Prompt = Nothing outside the range is wanted. Repeat exactly the lines below from the one with "ATOM 118 C CA" through the one with "ATOM 143 N N".

Dataset entries:
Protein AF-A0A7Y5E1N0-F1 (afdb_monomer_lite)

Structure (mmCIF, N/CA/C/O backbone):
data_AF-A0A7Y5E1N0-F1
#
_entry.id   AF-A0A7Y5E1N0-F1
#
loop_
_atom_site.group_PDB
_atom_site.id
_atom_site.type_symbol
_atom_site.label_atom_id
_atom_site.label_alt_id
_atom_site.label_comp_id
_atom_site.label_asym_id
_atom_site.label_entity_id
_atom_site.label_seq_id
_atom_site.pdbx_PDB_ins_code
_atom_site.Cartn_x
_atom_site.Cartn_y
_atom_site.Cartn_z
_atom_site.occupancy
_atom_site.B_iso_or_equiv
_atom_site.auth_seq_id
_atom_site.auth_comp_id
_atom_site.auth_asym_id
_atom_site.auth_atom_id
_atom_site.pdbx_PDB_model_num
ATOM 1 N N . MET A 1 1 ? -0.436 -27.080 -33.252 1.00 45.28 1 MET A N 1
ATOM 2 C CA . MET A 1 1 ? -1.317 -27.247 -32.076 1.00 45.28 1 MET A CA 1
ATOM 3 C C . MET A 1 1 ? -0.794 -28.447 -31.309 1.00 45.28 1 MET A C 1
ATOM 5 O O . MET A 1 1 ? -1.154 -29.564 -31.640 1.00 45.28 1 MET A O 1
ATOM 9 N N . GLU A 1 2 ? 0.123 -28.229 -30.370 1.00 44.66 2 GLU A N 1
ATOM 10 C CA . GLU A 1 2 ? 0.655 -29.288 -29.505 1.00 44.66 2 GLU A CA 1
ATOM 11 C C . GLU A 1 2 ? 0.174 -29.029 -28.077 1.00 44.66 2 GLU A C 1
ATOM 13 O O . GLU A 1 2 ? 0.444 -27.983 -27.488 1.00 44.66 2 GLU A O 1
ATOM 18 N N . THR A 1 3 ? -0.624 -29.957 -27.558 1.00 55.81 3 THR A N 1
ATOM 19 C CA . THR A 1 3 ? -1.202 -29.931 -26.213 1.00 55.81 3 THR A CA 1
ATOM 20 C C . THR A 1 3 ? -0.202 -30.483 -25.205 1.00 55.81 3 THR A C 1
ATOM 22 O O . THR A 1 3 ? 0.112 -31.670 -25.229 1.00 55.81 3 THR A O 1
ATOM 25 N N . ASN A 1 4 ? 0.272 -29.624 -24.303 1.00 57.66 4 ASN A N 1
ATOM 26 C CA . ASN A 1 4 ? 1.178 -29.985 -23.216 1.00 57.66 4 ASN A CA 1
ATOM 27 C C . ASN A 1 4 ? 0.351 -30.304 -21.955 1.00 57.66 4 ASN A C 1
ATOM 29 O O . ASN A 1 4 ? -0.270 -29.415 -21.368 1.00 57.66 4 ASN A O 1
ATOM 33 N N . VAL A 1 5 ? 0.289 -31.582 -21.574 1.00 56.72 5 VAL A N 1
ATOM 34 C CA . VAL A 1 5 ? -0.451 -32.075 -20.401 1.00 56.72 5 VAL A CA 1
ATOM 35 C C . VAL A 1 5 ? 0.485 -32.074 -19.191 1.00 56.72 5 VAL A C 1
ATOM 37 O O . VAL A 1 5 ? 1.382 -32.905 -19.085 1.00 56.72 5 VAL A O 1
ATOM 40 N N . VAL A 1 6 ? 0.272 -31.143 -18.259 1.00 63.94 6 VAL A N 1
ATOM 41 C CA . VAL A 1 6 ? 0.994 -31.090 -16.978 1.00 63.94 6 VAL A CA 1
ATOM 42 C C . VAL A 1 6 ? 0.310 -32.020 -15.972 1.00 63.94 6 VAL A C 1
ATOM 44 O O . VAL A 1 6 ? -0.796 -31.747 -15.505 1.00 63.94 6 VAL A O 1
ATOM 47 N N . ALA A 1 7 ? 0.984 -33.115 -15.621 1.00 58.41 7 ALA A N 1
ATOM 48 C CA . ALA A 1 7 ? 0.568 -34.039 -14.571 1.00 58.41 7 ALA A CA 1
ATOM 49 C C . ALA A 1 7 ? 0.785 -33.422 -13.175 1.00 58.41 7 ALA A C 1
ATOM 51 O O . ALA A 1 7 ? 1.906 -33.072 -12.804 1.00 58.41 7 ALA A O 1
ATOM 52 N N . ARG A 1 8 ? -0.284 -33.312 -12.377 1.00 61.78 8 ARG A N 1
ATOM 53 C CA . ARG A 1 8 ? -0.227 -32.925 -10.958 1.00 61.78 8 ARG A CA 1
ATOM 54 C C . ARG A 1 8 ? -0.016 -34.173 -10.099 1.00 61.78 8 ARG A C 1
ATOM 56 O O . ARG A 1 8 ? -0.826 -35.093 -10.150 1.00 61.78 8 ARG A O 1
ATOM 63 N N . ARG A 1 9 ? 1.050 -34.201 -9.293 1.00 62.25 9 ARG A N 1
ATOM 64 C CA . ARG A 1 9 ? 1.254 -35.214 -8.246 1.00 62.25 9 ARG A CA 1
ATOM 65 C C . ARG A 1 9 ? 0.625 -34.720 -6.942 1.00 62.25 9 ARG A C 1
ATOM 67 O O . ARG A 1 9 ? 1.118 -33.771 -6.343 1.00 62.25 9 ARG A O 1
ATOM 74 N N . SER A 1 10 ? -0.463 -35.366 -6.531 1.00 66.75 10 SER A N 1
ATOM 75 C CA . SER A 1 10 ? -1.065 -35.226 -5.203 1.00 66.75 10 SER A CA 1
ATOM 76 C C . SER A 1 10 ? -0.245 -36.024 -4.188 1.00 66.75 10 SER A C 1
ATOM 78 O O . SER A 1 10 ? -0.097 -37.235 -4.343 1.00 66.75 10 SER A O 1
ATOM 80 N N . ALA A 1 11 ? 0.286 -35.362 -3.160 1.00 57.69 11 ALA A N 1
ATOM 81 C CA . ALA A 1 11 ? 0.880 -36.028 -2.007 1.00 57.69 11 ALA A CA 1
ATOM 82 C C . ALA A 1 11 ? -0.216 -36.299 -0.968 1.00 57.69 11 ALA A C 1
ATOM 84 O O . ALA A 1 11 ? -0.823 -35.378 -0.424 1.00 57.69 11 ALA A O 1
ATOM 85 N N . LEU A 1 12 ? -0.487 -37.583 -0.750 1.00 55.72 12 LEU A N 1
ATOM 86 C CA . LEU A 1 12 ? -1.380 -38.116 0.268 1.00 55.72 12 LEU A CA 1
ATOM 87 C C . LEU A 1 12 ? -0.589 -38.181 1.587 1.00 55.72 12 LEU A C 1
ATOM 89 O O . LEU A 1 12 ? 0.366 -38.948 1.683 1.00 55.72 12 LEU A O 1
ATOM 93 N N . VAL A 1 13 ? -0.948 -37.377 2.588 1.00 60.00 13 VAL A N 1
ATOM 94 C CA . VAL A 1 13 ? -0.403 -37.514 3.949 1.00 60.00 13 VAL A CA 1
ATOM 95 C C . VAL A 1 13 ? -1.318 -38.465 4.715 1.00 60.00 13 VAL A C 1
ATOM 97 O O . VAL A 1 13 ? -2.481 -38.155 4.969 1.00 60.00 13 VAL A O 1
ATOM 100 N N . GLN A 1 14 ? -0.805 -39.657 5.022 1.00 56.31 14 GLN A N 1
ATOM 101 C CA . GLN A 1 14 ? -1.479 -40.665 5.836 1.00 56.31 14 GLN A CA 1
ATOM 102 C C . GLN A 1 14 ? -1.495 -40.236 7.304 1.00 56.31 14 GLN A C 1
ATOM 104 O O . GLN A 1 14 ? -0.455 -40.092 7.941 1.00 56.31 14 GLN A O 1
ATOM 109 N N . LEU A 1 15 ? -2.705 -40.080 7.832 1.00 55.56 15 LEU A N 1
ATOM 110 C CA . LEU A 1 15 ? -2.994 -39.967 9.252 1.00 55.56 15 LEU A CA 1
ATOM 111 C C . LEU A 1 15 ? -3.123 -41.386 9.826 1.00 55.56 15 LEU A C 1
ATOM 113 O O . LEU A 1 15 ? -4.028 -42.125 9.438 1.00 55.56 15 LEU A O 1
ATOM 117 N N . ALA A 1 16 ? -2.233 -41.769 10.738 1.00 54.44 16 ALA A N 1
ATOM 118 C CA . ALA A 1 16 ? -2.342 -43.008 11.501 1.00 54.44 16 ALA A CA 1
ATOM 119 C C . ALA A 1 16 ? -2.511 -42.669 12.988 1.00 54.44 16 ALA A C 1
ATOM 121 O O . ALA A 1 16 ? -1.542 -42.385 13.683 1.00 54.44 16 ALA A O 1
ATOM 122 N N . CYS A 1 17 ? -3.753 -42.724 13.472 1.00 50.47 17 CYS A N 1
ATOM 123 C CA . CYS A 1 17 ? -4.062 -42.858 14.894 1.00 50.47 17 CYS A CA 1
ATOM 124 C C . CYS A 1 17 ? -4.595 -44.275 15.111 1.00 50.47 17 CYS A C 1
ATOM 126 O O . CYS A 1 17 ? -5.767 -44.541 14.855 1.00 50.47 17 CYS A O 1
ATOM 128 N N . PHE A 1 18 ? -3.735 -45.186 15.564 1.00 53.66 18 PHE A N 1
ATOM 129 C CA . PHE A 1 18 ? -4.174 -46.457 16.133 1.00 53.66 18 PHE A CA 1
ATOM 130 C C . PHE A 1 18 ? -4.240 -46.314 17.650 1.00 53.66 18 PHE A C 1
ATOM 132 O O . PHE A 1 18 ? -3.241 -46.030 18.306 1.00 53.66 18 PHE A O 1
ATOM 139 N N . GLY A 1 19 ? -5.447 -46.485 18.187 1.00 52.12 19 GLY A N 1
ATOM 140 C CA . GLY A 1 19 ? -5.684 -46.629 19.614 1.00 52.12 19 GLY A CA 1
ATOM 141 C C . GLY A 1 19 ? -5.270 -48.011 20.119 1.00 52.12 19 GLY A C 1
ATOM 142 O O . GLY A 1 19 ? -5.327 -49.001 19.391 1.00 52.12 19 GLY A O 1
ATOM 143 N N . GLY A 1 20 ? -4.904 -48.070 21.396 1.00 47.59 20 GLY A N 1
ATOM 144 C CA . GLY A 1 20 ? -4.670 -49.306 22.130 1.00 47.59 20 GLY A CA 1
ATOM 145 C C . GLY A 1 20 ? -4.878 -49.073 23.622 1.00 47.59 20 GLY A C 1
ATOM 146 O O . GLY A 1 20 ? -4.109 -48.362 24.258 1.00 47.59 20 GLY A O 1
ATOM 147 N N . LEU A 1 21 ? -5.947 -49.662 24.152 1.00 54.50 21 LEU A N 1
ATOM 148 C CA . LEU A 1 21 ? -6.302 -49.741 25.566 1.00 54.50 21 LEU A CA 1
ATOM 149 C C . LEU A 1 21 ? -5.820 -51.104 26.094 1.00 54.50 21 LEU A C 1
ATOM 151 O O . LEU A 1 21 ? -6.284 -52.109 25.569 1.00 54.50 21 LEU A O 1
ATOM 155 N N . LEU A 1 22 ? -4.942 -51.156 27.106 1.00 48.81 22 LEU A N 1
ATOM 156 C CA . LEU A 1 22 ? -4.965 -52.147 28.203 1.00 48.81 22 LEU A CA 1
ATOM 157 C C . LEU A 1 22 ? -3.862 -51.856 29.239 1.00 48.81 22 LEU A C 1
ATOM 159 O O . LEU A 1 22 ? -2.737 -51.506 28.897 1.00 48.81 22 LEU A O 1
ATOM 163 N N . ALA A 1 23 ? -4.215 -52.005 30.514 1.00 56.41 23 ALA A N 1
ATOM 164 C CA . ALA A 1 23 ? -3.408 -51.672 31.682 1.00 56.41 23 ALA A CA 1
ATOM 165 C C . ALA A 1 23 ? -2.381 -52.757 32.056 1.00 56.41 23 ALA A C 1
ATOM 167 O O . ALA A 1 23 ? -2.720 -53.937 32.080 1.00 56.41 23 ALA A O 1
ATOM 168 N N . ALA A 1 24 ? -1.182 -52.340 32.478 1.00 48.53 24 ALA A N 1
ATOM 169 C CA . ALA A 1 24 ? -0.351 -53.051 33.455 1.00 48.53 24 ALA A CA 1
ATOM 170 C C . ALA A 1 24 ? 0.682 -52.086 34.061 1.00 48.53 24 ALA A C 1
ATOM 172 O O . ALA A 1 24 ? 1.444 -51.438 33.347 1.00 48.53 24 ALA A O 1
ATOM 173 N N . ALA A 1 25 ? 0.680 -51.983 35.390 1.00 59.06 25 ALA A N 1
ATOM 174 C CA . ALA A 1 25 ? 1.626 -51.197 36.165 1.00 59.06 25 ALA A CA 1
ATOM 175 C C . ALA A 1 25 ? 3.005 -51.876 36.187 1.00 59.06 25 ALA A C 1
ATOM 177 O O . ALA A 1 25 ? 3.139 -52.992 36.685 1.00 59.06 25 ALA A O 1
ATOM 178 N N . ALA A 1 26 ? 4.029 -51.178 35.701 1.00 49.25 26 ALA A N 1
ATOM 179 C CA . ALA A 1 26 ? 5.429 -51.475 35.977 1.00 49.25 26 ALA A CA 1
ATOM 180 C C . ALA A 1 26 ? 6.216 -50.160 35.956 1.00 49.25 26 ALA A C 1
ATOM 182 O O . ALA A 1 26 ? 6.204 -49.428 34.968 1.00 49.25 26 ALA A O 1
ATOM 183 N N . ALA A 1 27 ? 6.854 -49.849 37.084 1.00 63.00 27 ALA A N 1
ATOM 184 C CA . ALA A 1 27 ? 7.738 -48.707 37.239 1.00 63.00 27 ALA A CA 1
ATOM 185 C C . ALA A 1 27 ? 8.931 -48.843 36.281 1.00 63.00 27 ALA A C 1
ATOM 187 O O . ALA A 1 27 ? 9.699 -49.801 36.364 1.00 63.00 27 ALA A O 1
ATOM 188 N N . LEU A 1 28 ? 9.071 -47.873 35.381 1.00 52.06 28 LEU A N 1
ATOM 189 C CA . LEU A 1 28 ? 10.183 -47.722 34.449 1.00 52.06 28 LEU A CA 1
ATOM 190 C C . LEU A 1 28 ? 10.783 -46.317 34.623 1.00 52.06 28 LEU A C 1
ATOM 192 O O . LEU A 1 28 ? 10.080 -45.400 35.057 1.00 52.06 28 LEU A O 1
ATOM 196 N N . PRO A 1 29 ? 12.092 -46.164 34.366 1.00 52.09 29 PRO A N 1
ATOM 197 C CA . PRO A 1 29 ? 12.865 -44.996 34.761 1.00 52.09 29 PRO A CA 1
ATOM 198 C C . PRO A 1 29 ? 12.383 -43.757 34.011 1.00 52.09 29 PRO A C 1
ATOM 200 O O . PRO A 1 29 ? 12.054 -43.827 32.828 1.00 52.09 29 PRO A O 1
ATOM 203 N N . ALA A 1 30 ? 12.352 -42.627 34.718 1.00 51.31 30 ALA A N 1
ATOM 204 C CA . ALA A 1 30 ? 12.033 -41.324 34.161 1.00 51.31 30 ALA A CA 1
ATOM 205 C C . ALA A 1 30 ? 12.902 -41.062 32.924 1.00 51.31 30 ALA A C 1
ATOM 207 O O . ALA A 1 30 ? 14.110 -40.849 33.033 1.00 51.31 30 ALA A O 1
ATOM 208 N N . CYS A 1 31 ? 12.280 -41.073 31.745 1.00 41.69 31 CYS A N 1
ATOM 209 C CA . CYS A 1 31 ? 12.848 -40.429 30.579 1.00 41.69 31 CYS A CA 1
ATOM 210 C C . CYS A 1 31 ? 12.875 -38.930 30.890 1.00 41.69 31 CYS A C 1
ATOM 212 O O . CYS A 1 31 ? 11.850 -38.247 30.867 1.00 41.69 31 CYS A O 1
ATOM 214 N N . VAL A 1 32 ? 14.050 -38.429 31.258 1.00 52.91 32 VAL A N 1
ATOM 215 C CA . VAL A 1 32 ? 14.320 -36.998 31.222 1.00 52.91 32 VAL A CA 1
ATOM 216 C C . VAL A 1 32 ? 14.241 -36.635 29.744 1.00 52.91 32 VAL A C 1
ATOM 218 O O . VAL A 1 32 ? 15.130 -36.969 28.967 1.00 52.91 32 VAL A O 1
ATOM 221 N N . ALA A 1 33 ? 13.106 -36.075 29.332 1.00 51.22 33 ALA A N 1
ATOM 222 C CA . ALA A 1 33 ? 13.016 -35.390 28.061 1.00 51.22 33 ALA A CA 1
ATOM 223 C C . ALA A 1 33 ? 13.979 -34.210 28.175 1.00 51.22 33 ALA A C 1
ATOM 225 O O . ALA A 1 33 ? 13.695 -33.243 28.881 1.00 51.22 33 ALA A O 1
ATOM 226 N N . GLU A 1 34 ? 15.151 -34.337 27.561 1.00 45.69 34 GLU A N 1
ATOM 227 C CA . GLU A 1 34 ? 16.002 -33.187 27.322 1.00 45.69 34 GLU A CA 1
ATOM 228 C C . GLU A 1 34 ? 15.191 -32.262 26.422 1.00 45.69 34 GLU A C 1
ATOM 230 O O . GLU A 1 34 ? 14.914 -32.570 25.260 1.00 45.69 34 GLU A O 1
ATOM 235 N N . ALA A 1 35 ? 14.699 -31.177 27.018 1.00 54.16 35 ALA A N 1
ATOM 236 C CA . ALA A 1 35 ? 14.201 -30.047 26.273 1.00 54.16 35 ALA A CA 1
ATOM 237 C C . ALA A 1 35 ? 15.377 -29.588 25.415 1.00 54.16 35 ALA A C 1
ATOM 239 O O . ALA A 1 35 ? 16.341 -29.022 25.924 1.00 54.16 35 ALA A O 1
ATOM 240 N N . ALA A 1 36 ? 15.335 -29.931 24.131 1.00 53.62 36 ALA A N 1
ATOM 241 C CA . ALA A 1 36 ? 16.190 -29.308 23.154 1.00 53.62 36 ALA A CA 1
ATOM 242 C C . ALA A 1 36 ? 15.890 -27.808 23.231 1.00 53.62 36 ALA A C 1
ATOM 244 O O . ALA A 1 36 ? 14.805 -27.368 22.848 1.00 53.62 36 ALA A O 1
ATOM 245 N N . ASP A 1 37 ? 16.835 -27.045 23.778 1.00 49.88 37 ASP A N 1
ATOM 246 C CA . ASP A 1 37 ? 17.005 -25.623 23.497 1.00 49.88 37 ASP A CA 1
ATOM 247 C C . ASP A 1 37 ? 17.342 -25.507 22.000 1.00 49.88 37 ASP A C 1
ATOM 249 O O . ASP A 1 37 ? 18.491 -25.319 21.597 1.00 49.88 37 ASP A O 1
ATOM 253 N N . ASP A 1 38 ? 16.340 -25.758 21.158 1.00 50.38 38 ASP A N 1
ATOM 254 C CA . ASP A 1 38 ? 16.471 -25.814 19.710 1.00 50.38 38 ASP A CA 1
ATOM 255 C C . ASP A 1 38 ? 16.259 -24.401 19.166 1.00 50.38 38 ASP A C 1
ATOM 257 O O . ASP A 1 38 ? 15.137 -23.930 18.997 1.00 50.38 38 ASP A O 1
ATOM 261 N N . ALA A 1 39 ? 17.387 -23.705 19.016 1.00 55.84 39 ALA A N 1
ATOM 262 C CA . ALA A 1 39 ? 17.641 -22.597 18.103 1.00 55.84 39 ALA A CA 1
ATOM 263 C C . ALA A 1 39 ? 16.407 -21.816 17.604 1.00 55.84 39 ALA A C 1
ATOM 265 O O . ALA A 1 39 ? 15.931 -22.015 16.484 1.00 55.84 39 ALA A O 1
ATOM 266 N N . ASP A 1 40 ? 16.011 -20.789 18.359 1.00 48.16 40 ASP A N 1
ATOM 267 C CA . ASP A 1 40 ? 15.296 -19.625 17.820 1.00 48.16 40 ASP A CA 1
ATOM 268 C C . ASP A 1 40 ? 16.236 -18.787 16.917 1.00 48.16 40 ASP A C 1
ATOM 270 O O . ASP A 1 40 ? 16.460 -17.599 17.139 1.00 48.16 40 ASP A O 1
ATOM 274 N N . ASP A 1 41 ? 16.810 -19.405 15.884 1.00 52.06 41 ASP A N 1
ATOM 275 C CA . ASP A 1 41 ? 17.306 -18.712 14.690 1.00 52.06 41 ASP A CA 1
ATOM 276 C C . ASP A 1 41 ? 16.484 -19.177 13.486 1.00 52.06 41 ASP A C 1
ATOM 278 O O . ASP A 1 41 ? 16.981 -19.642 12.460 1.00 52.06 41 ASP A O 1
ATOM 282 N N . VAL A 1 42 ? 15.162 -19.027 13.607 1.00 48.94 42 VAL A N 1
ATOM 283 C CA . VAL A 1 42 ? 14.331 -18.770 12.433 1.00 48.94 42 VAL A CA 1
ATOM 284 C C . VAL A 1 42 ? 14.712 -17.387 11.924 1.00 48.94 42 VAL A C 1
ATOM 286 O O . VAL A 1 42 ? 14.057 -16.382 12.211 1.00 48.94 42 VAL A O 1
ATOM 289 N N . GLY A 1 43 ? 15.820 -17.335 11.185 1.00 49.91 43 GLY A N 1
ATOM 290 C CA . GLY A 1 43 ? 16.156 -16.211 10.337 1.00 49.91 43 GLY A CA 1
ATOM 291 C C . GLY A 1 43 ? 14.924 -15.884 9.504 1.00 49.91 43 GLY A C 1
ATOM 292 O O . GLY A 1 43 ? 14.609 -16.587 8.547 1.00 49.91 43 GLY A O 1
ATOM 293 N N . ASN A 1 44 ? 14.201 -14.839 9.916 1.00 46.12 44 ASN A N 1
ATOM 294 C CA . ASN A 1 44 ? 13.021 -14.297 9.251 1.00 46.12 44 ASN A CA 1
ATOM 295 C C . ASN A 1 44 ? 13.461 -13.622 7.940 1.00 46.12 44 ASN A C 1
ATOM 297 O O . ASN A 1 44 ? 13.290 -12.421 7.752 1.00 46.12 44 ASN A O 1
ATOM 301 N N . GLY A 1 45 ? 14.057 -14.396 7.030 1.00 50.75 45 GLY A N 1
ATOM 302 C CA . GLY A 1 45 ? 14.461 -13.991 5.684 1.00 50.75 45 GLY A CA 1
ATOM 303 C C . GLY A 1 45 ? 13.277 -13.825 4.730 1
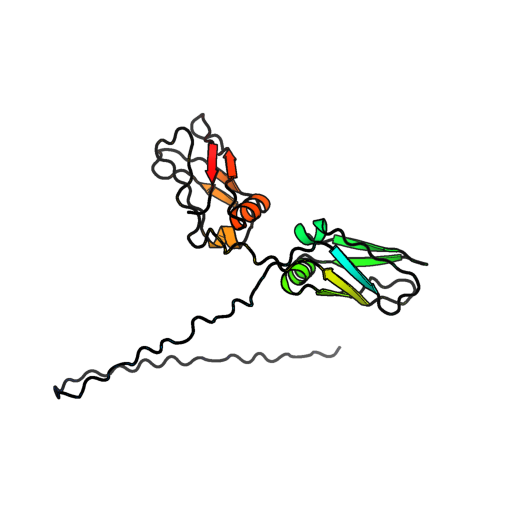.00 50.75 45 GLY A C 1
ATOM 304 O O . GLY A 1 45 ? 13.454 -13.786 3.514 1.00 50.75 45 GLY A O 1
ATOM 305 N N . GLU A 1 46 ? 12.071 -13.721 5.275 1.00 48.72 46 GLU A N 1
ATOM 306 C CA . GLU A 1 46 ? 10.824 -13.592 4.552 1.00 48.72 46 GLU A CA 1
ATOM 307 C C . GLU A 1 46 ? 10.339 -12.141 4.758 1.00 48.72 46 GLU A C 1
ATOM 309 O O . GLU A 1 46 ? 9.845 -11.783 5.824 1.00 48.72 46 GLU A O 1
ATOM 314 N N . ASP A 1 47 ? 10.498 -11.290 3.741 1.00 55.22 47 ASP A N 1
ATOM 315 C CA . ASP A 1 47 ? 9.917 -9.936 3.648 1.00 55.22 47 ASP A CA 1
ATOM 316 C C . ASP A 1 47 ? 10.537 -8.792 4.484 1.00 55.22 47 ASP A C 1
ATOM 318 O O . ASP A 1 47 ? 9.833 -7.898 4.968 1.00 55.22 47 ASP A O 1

Expected answer =
ATOM 118 C CA . ALA A 1 16 ? -2.342 -43.008 11.501 1.00 54.44 16 ALA A CA 1
ATOM 119 C C . ALA A 1 16 ? -2.511 -42.669 12.988 1.00 54.44 16 ALA A C 1
ATOM 121 O O . ALA A 1 16 ? -1.542 -42.385 13.683 1.00 54.44 16 ALA A O 1
ATOM 122 N N . CYS A 1 17 ? -3.753 -42.724 13.472 1.00 50.47 17 CYS A N 1
ATOM 123 C CA . CYS A 1 17 ? -4.062 -42.858 14.894 1.00 50.47 17 CYS A CA 1
ATOM 124 C C . CYS A 1 17 ? -4.595 -44.275 15.111 1.00 50.47 17 CYS A C 1
ATOM 126 O O . CYS A 1 17 ? -5.767 -44.541 14.855 1.00 50.47 17 CYS A O 1
ATOM 128 N N . PHE A 1 18 ? -3.735 -45.186 15.564 1.00 53.66 18 PHE A N 1
ATOM 129 C CA . PHE A 1 18 ? -4.174 -46.457 16.133 1.00 53.66 18 PHE A CA 1
ATOM 130 C C . PHE A 1 18 ? -4.240 -46.314 17.650 1.00 53.66 18 PHE A C 1
ATOM 132 O O . PHE A 1 18 ? -3.241 -46.030 18.306 1.00 53.66 18 PHE A O 1
ATOM 139 N N . GLY A 1 19 ? -5.447 -46.485 18.187 1.00 52.12 19 GLY A N 1
ATOM 140 C CA . GLY A 1 19 ? -5.684 -46.629 19.614 1.00 52.12 19 GLY A CA 1
ATOM 141 C C . GLY A 1 19 ? -5.270 -48.011 20.119 1.00 52.12 19 GLY A C 1
ATOM 142 O O . GLY A 1 19 ? -5.327 -49.001 19.391 1.00 52.12 19 GLY A O 1
ATOM 143 N N . GLY A 1 20 ? -4.904 -48.070 21.396 1.00 47.59 20 GLY A N 1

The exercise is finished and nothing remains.